▶ **WORK ORDER**
Only lines with the string "sapiens" should be returned from the data below.

▶ **TASK DATA**
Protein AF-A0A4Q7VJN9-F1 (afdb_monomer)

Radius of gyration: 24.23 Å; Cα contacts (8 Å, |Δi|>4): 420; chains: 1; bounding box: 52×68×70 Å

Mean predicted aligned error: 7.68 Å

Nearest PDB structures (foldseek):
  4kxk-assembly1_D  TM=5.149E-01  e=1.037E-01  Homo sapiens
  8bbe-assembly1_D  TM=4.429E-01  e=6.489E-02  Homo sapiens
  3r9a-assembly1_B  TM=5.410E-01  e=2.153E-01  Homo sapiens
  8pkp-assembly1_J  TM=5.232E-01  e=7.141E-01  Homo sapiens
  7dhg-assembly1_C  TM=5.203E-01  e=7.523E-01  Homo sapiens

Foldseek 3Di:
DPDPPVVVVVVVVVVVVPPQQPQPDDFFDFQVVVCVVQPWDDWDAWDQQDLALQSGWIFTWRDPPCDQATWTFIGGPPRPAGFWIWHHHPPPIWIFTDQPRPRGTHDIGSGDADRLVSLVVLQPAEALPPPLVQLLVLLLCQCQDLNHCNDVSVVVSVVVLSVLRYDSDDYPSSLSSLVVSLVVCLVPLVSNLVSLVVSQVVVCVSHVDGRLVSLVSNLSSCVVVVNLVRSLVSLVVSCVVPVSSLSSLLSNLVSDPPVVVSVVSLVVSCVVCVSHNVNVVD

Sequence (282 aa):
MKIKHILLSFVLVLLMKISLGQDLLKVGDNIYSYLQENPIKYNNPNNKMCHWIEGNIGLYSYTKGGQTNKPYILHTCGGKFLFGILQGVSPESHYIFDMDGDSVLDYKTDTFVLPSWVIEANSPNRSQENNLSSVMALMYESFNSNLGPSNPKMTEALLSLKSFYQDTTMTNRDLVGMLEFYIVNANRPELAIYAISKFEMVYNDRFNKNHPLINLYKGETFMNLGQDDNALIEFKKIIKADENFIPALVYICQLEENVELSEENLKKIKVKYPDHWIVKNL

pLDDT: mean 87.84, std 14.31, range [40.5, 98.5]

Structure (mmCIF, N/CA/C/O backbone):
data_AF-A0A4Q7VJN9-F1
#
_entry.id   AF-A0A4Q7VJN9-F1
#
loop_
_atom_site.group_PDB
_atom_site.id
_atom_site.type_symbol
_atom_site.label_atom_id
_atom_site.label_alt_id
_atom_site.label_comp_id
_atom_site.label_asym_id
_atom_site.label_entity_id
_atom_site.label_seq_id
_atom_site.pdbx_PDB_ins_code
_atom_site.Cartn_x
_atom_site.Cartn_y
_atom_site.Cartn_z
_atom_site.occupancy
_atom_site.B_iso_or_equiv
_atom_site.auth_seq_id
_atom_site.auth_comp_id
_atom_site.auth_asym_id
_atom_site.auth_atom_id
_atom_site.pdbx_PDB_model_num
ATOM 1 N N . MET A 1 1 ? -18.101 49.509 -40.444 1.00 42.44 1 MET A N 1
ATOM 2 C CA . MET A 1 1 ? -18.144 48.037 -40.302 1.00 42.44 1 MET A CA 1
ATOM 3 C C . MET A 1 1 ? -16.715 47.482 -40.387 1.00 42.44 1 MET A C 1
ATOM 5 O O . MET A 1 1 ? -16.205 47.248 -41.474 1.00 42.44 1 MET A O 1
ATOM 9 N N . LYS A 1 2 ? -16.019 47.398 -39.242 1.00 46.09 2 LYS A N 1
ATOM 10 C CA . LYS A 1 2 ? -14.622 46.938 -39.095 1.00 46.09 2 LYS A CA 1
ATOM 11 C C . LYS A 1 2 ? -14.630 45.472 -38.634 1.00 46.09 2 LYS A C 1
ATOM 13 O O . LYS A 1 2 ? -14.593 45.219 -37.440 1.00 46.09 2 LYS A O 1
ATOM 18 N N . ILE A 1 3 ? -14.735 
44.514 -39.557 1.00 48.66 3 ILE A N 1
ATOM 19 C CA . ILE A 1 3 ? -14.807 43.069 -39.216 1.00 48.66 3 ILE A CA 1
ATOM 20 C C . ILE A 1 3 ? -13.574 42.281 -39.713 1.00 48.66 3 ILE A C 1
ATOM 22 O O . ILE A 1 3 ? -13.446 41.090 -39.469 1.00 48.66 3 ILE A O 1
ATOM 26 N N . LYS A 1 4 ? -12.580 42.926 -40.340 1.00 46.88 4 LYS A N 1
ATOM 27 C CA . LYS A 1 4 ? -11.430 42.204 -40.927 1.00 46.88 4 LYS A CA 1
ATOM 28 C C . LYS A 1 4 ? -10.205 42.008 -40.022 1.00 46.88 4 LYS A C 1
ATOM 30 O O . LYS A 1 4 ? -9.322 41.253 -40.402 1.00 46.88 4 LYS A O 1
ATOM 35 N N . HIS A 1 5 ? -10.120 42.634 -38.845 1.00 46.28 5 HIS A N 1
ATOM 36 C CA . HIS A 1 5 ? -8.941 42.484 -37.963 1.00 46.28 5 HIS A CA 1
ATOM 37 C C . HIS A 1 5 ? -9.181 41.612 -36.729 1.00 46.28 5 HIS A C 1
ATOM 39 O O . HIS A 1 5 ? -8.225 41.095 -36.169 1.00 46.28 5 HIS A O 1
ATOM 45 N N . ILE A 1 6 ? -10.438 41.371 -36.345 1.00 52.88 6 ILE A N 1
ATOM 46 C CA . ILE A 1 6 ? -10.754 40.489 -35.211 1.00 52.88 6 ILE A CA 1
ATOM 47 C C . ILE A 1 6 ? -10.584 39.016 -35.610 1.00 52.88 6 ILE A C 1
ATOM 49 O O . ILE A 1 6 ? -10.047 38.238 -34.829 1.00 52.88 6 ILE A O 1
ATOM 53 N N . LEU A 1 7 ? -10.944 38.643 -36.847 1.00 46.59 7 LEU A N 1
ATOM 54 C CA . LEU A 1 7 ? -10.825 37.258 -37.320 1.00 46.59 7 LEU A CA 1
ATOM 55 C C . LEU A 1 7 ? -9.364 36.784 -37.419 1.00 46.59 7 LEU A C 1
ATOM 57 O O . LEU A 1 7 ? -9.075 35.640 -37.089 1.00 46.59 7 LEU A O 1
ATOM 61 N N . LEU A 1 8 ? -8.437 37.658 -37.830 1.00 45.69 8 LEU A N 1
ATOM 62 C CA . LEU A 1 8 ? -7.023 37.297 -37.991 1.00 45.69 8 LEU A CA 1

▶ **WRITTEN ANSWER**
  4kxk-assembly1_D  TM=5.149E-01  e=1.037E-01  Homo sapiens
  8bbe-assembly1_D  TM=4.429E-01  e=6.489E-02  Homo sapiens
  3r9a-assembly1_B  TM=5.410E-01  e=2.153E-01  Homo sapiens
  8pkp-assembly1_J  TM=5.232E-01  e=7.141E-01  Homo sapiens
  7dhg-assembly1_C  TM=5.203E-01  e=7.523E-01  Homo sapiens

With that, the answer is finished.